Collected data entries:
# # # # #

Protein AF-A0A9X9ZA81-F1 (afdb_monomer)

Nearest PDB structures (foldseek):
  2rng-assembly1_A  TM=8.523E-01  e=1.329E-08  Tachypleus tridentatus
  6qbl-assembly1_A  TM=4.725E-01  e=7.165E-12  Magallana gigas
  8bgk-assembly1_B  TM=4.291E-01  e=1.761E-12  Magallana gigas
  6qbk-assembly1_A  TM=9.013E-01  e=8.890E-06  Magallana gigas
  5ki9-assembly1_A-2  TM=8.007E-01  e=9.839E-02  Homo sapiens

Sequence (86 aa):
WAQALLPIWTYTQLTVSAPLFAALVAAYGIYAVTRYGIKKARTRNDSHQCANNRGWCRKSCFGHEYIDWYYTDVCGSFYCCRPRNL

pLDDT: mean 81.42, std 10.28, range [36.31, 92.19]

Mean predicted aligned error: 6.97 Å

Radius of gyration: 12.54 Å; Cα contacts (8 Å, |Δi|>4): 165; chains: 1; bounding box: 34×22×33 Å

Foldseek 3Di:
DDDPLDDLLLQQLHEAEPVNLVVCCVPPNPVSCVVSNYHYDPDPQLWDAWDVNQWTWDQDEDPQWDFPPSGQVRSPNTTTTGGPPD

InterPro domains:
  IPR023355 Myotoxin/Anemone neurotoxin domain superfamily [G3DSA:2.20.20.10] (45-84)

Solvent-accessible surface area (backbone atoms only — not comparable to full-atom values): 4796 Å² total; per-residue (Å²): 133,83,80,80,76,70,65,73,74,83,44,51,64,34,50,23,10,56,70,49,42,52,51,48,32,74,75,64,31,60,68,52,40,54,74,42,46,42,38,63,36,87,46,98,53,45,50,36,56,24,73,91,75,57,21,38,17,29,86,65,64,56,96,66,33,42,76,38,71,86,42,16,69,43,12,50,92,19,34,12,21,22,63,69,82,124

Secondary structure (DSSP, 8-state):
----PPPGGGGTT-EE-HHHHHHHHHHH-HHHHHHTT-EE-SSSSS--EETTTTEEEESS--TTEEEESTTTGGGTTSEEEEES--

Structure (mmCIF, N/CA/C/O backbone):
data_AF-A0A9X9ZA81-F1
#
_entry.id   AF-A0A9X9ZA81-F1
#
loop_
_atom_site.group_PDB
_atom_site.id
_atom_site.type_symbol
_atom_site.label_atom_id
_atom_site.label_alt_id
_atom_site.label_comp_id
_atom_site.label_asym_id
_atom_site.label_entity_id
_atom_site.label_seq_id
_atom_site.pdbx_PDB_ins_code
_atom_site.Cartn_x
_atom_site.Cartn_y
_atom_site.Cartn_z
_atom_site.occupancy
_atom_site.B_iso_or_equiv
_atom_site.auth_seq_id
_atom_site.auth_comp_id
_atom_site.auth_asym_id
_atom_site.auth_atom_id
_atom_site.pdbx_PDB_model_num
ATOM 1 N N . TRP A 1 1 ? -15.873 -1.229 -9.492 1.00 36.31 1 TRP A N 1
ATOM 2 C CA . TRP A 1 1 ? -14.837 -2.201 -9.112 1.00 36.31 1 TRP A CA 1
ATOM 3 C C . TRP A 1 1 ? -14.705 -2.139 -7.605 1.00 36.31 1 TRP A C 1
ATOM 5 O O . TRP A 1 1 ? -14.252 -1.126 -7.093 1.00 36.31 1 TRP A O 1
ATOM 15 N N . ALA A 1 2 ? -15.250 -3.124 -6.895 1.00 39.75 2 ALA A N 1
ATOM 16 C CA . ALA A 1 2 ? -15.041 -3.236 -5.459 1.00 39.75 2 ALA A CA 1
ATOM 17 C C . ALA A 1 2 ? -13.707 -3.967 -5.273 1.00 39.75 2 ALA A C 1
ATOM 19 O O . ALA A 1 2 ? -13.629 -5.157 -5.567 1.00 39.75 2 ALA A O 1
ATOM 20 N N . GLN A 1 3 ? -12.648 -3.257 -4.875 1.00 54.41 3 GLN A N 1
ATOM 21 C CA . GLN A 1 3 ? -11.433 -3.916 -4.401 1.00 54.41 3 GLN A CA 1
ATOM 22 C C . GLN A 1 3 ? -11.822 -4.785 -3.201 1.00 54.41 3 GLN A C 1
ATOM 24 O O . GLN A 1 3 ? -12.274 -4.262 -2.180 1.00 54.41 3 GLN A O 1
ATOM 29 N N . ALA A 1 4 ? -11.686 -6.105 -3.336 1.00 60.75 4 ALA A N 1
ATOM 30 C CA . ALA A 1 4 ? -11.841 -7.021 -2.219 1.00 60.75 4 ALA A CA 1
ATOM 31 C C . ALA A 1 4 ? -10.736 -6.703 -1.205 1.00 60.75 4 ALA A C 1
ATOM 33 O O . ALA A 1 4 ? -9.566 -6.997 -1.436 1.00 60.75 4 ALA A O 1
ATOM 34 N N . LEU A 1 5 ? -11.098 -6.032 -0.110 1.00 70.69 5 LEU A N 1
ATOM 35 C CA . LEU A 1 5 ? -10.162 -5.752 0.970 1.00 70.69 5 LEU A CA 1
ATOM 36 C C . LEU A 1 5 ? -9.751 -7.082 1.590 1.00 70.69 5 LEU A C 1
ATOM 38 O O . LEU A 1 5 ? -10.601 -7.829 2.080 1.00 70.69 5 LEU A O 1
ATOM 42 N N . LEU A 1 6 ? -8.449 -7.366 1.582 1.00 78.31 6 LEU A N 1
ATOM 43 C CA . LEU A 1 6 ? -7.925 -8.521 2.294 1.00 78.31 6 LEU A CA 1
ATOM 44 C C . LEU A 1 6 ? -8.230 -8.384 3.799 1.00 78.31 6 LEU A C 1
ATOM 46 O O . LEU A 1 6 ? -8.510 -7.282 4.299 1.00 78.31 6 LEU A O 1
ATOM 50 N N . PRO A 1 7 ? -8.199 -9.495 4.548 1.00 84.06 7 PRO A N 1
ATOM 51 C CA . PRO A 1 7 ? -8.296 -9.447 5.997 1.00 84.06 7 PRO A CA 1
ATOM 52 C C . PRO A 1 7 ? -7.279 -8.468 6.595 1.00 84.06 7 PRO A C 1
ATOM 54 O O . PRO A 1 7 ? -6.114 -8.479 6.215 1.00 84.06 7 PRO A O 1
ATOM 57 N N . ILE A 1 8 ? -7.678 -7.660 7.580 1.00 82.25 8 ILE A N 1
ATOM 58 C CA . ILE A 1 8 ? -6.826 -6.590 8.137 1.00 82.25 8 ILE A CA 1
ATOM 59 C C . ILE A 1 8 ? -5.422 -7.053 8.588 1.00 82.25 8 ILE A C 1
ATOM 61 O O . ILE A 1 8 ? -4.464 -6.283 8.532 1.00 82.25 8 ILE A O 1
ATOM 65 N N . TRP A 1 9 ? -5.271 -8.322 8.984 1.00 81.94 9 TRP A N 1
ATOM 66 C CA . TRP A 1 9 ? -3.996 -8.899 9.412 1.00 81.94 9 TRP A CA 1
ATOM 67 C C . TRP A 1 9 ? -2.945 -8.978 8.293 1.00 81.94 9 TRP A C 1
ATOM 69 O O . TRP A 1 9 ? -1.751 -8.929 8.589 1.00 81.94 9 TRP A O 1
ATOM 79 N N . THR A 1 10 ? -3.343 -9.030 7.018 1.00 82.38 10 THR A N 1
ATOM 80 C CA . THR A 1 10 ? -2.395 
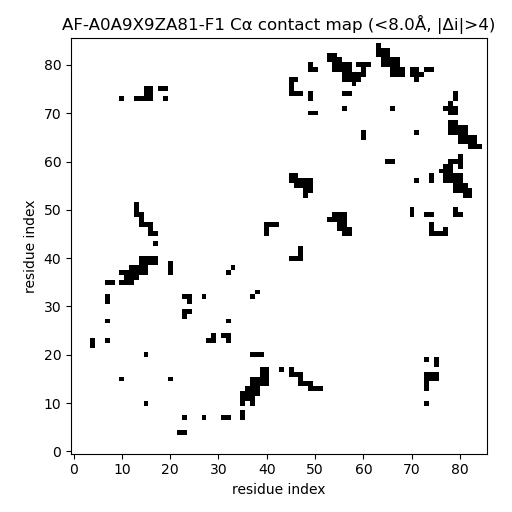-9.044 5.887 1.00 82.38 10 THR A CA 1
ATOM 81 C C . THR A 1 10 ? -1.657 -7.715 5.736 1.00 82.38 10 THR A C 1
ATOM 83 O O . THR A 1 10 ? -0.609 -7.656 5.102 1.00 82.38 10 THR A O 1
ATOM 86 N N . TYR A 1 11 ? -2.196 -6.647 6.330 1.00 81.56 11 TYR A N 1
ATOM 87 C CA . TYR A 1 11 ? -1.644 -5.295 6.286 1.00 81.56 11 TYR A CA 1
ATOM 88 C C . TYR A 1 11 ? -0.823 -4.935 7.529 1.00 81.56 11 TYR A C 1
ATOM 90 O O . TYR A 1 11 ? -0.388 -3.793 7.666 1.00 81.56 11 TYR A O 1
ATOM 98 N N . THR A 1 12 ? -0.622 -5.884 8.444 1.00 86.12 12 THR A N 1
ATOM 99 C CA . THR A 1 12 ? 0.096 -5.680 9.708 1.00 86.12 12 THR A CA 1
ATOM 100 C C . THR A 1 12 ? 1.435 -4.970 9.505 1.00 86.12 12 THR A C 1
ATOM 102 O O . THR A 1 12 ? 2.291 -5.423 8.753 1.00 86.12 12 THR A O 1
ATOM 105 N N . GLN A 1 13 ? 1.607 -3.828 10.179 1.00 85.06 13 GLN A N 1
ATOM 106 C CA . GLN A 1 13 ? 2.793 -2.962 10.101 1.00 85.06 13 GLN A CA 1
ATOM 107 C C . GLN A 1 13 ? 3.157 -2.441 8.697 1.00 85.06 13 GLN A C 1
ATOM 109 O O . GLN A 1 13 ? 4.227 -1.853 8.514 1.00 85.06 13 GLN A O 1
ATOM 114 N N . LEU A 1 14 ? 2.276 -2.598 7.707 1.00 82.88 14 LEU A N 1
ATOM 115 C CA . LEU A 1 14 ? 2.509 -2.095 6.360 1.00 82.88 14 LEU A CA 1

# # # # #

Once the line with "Radius of gyration: 12.54" is found in the records above, print exactly that line and every line after it through the line with "IPR023355 Myotoxin/Anemone neurotoxin".

EXERCISE ANSWER:
Radius of gyration: 12.54 Å; Cα contacts (8 Å, |Δi|>4): 165; chains: 1; bounding box: 34×22×33 Å

Foldseek 3Di:
DDDPLDDLLLQQLHEAEPVNLVVCCVPPNPVSCVVSNYHYDPDPQLWDAWDVNQWTWDQDEDPQWDFPPSGQVRSPNTTTTGGPPD

InterPro domains:
  IPR023355 Myotoxin/Anemone neurotoxin domain superfamily [G3DSA:2.20.20.10] (45-84)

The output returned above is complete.